**Activity**: Of the records that follow, copy only the lines from the line containing "ATOM 215 C CA" to the line containing "ATOM 227 C C", both included, exactly as written.

**Exercise material**:
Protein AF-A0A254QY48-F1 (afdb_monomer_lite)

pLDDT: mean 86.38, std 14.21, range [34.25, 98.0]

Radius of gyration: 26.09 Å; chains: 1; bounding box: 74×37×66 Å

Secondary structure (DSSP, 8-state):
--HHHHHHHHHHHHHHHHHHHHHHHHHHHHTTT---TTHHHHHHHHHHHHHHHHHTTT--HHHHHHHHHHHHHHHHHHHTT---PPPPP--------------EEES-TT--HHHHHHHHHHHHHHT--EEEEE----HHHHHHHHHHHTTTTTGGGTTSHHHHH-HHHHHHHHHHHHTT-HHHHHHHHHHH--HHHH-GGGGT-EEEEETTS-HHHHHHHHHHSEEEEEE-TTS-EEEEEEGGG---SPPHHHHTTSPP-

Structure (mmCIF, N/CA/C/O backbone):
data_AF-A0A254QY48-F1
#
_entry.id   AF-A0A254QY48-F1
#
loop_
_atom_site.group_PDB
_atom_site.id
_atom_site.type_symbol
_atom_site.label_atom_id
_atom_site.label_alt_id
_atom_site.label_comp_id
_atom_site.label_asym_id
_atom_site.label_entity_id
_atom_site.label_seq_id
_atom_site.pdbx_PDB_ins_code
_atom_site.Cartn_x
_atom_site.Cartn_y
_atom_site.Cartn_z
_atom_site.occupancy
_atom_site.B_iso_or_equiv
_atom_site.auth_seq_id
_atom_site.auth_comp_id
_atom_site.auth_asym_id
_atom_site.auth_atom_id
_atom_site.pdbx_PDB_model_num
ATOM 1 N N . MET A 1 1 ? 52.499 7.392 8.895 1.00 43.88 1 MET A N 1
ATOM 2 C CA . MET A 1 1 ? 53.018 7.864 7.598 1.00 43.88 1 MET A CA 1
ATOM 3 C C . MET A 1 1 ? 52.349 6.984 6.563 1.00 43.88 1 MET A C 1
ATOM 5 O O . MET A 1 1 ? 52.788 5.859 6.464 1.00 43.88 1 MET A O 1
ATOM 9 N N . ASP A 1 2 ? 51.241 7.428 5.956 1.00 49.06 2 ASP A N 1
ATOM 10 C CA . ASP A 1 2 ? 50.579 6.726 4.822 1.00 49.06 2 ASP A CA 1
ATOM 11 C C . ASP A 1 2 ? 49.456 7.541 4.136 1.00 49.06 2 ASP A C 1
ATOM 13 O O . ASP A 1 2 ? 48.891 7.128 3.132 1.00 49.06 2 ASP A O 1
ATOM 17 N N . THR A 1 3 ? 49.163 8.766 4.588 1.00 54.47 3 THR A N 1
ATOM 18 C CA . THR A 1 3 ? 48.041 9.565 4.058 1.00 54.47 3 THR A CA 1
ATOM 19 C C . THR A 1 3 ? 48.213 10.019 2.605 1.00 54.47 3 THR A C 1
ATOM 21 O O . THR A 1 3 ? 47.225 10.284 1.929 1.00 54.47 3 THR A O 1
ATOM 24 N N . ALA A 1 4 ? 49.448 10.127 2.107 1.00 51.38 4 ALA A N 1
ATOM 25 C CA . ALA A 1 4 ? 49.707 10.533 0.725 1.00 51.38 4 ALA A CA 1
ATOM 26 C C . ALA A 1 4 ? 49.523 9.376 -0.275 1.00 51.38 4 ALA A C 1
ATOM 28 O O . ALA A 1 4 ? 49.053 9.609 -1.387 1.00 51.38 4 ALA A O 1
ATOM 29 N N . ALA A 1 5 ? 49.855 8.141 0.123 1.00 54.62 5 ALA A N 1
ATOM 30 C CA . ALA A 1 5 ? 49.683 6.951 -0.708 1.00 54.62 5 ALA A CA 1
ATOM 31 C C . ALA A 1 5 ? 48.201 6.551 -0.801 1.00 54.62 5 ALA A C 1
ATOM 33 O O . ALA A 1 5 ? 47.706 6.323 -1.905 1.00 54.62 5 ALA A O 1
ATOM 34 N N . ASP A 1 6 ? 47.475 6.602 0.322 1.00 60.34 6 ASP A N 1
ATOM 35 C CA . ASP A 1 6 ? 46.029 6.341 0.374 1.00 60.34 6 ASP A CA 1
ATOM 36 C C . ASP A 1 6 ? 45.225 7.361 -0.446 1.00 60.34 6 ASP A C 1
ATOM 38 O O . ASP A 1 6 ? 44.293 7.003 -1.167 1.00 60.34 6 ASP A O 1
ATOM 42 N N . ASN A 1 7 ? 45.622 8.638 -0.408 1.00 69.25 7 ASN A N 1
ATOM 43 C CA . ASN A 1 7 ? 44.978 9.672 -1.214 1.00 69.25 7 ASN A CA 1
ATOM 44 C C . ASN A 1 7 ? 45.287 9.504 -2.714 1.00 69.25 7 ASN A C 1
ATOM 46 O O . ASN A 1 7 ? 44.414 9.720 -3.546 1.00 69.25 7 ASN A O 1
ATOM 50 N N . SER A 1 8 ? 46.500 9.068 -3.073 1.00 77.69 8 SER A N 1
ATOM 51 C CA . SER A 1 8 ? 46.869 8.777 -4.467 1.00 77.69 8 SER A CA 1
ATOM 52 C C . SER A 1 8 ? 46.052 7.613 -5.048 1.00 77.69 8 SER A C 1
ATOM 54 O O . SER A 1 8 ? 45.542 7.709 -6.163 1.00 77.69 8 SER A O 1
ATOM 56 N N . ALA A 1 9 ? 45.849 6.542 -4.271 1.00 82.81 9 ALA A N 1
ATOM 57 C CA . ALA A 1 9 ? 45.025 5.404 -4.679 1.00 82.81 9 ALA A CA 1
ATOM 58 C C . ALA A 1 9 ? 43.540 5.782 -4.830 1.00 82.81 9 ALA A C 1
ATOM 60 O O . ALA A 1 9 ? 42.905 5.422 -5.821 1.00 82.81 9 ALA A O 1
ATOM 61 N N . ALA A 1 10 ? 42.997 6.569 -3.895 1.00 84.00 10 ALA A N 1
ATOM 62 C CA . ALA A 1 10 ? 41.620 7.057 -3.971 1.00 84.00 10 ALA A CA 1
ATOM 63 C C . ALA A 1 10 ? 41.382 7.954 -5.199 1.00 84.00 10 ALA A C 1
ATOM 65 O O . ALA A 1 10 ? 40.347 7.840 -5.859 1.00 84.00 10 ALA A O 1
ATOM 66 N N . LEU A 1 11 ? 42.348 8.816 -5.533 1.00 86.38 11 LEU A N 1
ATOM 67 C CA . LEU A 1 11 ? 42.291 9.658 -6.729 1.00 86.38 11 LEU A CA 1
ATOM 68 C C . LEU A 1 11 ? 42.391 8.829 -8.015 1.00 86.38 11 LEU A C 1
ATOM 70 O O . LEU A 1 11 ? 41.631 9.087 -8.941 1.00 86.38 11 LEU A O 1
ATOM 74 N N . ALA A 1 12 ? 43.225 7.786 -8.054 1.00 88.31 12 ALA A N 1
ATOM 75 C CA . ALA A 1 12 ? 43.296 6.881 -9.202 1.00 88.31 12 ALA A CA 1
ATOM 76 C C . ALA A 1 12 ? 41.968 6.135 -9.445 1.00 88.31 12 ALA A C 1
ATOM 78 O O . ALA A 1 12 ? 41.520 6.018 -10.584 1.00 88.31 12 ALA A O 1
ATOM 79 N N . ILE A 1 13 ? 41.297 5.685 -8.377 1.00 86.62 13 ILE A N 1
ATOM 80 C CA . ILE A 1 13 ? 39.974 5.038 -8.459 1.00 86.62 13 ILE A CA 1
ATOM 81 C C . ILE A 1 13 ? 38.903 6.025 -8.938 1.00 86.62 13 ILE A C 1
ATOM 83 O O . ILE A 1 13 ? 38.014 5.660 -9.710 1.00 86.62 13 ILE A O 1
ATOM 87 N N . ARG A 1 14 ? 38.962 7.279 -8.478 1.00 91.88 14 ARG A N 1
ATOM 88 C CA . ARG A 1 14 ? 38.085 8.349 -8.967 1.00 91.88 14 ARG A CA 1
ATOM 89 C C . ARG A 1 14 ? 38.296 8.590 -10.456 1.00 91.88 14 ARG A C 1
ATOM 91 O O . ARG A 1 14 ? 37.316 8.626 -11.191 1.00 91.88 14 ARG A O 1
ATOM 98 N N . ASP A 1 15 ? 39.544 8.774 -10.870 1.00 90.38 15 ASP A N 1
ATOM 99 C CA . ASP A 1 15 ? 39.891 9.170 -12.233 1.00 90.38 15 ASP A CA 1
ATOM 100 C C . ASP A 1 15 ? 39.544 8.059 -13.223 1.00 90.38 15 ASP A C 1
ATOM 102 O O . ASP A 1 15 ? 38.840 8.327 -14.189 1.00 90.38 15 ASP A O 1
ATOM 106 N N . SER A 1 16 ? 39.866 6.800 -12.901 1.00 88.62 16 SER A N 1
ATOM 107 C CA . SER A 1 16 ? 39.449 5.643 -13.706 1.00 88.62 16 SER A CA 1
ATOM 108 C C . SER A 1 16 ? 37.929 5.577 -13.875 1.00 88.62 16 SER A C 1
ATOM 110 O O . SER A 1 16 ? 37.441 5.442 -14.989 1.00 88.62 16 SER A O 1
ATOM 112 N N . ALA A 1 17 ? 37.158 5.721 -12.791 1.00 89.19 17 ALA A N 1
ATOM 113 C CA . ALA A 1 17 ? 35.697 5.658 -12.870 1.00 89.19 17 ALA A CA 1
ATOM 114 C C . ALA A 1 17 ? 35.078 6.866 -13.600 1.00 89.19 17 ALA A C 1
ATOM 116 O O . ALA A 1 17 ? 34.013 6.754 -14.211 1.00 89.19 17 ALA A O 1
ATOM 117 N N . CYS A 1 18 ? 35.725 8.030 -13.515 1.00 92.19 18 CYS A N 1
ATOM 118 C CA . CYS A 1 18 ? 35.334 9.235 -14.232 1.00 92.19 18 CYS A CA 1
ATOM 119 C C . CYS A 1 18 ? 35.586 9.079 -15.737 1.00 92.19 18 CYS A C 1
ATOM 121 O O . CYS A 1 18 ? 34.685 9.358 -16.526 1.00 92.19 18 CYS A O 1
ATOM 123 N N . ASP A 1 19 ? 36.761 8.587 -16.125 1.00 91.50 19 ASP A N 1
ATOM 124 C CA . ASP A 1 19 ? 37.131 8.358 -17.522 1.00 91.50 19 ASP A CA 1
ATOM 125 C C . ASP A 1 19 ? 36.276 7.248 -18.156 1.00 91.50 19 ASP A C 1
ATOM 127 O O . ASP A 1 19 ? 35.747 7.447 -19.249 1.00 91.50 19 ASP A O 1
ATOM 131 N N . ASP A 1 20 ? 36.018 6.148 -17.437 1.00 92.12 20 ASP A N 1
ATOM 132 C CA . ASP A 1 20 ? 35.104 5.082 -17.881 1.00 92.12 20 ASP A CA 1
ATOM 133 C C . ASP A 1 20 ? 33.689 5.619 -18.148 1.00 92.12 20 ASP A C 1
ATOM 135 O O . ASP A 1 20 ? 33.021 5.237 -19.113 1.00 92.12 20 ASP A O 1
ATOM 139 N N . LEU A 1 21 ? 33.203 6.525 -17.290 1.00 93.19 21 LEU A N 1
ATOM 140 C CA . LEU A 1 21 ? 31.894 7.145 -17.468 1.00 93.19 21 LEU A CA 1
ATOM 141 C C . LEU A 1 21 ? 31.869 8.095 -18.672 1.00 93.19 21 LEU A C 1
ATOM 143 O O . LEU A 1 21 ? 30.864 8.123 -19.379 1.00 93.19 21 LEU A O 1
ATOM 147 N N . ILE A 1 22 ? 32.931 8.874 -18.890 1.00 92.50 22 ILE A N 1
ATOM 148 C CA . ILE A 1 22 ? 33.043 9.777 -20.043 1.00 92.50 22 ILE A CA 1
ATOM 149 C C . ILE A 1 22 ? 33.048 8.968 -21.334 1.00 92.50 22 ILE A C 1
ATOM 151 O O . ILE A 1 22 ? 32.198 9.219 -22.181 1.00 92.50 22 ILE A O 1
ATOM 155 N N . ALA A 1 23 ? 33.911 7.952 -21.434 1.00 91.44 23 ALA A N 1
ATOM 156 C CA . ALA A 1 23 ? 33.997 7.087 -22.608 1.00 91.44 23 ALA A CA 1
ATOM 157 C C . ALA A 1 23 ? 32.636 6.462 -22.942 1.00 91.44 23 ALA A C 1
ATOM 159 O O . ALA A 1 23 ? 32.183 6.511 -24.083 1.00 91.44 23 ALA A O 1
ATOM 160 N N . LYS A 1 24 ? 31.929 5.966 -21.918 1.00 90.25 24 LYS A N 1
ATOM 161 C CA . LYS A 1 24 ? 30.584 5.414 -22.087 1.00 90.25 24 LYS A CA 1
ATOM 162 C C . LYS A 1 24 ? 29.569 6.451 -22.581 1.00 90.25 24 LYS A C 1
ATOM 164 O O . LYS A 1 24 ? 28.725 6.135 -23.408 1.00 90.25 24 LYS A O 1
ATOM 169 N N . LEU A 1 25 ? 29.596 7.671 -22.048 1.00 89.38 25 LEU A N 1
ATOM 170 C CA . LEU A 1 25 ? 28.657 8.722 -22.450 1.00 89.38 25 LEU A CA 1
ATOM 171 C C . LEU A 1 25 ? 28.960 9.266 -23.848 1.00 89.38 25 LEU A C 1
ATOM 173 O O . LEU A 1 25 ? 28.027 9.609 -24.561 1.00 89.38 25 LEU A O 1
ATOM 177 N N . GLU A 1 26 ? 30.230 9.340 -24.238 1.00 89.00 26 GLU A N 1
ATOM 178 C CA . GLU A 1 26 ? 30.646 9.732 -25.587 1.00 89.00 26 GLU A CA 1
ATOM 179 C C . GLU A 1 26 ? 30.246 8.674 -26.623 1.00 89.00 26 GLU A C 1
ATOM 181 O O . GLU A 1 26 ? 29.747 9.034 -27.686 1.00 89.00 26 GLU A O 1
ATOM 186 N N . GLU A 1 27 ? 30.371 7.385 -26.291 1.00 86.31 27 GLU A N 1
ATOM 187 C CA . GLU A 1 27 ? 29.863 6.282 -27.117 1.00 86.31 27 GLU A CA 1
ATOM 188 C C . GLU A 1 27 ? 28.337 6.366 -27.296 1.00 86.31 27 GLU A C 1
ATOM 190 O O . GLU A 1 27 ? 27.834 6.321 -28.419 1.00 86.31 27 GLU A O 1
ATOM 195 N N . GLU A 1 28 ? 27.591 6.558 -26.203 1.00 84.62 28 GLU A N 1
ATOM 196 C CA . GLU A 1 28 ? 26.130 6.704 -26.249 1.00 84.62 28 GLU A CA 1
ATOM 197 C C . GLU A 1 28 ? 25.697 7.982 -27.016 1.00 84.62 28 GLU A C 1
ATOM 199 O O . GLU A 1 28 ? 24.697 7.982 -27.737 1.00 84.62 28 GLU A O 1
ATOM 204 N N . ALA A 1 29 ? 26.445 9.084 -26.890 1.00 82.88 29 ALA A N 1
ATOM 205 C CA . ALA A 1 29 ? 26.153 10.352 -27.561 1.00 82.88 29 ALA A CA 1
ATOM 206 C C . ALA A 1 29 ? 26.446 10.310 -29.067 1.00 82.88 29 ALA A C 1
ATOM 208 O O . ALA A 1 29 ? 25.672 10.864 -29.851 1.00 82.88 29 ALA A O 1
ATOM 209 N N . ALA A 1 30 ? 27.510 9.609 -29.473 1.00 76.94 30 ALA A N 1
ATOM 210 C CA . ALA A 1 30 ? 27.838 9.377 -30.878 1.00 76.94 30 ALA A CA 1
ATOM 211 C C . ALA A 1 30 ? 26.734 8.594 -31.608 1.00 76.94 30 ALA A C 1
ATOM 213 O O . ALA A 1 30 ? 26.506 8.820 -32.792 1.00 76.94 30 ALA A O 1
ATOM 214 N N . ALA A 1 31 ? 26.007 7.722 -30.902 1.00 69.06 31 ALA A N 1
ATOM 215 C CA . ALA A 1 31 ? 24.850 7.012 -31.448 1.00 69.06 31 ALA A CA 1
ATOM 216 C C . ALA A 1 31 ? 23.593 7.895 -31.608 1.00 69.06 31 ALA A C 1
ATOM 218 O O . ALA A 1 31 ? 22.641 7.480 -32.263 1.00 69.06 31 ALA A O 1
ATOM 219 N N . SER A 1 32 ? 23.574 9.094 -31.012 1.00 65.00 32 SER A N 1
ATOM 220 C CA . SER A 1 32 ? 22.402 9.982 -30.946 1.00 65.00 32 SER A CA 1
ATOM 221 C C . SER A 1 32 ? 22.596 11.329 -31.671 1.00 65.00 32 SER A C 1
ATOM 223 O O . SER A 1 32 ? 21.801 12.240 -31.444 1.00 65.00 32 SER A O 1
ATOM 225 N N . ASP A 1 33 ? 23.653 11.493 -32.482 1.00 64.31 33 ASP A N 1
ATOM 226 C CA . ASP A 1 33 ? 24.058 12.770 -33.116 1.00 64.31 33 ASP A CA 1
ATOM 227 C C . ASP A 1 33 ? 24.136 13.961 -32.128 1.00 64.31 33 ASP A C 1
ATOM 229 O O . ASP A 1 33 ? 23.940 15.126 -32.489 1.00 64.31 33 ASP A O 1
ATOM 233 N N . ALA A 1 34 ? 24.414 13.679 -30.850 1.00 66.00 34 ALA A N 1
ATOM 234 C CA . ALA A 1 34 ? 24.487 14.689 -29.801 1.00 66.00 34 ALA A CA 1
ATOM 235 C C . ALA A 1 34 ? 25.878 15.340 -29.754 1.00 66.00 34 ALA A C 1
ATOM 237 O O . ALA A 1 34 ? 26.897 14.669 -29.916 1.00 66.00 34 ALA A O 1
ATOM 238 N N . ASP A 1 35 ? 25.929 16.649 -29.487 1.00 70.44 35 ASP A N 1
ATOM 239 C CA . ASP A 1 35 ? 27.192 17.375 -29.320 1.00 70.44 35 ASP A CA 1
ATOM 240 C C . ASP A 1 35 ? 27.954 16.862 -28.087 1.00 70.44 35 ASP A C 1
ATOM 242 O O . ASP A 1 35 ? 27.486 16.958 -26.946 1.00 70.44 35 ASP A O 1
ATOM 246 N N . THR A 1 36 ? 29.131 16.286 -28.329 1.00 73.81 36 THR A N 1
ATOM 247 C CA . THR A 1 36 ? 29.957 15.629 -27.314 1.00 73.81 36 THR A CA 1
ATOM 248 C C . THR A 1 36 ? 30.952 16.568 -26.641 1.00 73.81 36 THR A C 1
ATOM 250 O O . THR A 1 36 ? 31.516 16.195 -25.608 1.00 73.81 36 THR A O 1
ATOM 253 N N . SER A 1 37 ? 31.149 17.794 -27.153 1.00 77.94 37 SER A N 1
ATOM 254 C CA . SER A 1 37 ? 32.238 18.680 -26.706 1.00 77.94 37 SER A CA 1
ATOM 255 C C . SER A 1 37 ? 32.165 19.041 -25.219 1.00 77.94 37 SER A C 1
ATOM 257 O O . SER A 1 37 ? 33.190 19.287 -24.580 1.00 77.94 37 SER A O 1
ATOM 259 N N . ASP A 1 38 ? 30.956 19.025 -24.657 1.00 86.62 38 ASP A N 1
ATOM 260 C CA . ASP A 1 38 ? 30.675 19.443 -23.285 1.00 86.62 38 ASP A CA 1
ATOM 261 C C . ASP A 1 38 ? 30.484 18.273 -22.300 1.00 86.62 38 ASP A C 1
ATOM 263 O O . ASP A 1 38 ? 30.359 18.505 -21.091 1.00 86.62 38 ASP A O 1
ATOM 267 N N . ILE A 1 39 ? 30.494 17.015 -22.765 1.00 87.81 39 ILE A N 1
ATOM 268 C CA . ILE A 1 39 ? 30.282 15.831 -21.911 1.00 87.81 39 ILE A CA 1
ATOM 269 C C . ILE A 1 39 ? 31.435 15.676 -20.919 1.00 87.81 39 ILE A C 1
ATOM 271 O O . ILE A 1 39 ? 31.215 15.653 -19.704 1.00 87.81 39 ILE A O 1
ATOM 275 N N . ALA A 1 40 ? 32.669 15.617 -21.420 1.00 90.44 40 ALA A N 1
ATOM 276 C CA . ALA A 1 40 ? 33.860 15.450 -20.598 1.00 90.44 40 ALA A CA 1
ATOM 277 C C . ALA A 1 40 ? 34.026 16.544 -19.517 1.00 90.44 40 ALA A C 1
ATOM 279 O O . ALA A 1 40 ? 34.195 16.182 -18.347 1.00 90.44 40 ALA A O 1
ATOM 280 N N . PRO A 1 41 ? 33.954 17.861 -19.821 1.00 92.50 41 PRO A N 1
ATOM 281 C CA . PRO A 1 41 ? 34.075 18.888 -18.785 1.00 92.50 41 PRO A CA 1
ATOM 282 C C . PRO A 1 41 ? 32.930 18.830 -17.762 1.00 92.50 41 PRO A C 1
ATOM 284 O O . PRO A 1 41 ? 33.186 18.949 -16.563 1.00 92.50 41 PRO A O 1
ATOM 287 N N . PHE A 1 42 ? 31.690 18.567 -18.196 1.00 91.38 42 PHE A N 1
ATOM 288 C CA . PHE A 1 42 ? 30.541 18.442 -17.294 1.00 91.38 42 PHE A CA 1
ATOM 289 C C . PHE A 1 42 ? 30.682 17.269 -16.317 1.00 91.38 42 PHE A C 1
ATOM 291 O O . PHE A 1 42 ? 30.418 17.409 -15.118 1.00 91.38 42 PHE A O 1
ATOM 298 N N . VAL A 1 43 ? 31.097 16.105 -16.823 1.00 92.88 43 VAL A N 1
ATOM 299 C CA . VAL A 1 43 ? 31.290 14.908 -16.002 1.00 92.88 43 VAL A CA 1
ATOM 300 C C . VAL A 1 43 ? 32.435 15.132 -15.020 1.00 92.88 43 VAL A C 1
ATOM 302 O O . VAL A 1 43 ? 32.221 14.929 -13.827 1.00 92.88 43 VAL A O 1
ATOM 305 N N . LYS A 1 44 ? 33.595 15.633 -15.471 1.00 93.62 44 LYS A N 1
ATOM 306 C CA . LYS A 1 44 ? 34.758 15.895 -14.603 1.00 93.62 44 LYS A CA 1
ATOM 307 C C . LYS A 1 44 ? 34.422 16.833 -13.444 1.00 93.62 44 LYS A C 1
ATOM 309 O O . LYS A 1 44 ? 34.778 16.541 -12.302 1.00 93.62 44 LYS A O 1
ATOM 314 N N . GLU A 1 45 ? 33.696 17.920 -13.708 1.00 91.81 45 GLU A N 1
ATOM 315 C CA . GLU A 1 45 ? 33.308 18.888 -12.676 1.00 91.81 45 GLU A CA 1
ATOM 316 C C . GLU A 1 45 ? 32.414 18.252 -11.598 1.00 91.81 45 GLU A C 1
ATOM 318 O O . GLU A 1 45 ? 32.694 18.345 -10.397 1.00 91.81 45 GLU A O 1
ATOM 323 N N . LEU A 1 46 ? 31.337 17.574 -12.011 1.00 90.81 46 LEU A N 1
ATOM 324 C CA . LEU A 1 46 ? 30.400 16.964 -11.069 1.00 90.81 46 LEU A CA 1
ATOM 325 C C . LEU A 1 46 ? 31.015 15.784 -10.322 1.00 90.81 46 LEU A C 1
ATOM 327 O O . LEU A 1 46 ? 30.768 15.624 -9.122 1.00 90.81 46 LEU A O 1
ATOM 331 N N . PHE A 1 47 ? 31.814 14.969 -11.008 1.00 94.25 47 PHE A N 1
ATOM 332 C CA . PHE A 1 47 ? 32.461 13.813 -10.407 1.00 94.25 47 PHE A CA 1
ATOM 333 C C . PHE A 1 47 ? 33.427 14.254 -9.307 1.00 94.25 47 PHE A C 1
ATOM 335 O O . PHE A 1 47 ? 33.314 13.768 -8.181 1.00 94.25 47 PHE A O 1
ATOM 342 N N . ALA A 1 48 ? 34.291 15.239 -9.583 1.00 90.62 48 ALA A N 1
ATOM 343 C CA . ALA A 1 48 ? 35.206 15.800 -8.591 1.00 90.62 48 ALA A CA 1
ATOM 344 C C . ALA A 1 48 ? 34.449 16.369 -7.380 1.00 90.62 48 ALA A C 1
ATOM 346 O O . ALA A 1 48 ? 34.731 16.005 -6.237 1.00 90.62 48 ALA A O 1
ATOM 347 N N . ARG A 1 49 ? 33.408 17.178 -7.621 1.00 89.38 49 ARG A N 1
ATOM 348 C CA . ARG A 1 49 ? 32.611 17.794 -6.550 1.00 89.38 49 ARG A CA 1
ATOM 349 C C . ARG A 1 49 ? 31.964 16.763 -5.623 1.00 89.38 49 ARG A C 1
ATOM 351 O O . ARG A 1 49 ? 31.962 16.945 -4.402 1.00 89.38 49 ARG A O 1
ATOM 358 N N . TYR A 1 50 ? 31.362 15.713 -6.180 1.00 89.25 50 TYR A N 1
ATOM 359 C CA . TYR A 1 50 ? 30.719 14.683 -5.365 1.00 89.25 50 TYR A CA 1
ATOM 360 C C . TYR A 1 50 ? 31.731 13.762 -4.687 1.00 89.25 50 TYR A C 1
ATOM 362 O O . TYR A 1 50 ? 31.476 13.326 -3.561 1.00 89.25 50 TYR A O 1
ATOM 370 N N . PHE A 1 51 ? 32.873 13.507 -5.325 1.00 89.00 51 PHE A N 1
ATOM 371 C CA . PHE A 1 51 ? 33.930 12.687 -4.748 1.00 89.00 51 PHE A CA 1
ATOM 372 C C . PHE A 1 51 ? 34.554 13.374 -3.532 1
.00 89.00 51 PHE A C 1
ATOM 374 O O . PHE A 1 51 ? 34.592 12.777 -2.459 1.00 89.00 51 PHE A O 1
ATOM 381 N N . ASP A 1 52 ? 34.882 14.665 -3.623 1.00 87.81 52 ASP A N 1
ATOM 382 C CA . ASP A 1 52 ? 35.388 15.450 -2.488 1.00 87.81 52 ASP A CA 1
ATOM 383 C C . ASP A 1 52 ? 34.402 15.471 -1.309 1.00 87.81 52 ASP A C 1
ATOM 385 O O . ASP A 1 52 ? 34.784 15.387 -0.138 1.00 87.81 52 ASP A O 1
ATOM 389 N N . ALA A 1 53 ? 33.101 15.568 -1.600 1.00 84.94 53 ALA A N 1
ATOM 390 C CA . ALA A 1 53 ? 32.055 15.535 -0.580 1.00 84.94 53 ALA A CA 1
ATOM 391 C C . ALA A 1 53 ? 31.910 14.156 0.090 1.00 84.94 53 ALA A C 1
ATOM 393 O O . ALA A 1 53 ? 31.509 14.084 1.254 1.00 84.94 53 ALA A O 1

**Output of the exercise**:
ATOM 215 C CA . ALA A 1 31 ? 24.850 7.012 -31.448 1.00 69.06 31 ALA A CA 1
ATOM 216 C C . ALA A 1 31 ? 23.593 7.895 -31.608 1.00 69.06 31 ALA A C 1
ATOM 218 O O . ALA A 1 31 ? 22.641 7.480 -32.263 1.00 69.06 31 ALA A O 1
ATOM 219 N N . SER A 1 32 ? 23.574 9.094 -31.012 1.00 65.00 32 SER A N 1
ATOM 220 C CA . SER A 1 32 ? 22.402 9.982 -30.946 1.00 65.00 32 SER A CA 1
ATOM 221 C C . SER A 1 32 ? 22.596 11.329 -31.671 1.00 65.00 32 SER A C 1
ATOM 223 O O . SER A 1 32 ? 21.801 12.240 -31.444 1.00 65.00 32 SER A O 1
ATOM 225 N N . ASP A 1 33 ? 23.653 11.493 -32.482 1.00 64.31 33 ASP A N 1
ATOM 226 C CA . ASP A 1 33 ? 24.058 12.770 -33.116 1.00 64.31 33 ASP A CA 1
ATOM 227 C C . ASP A 1 33 ? 24.136 13.961 -32.128 1.00 64.31 33 ASP A C 1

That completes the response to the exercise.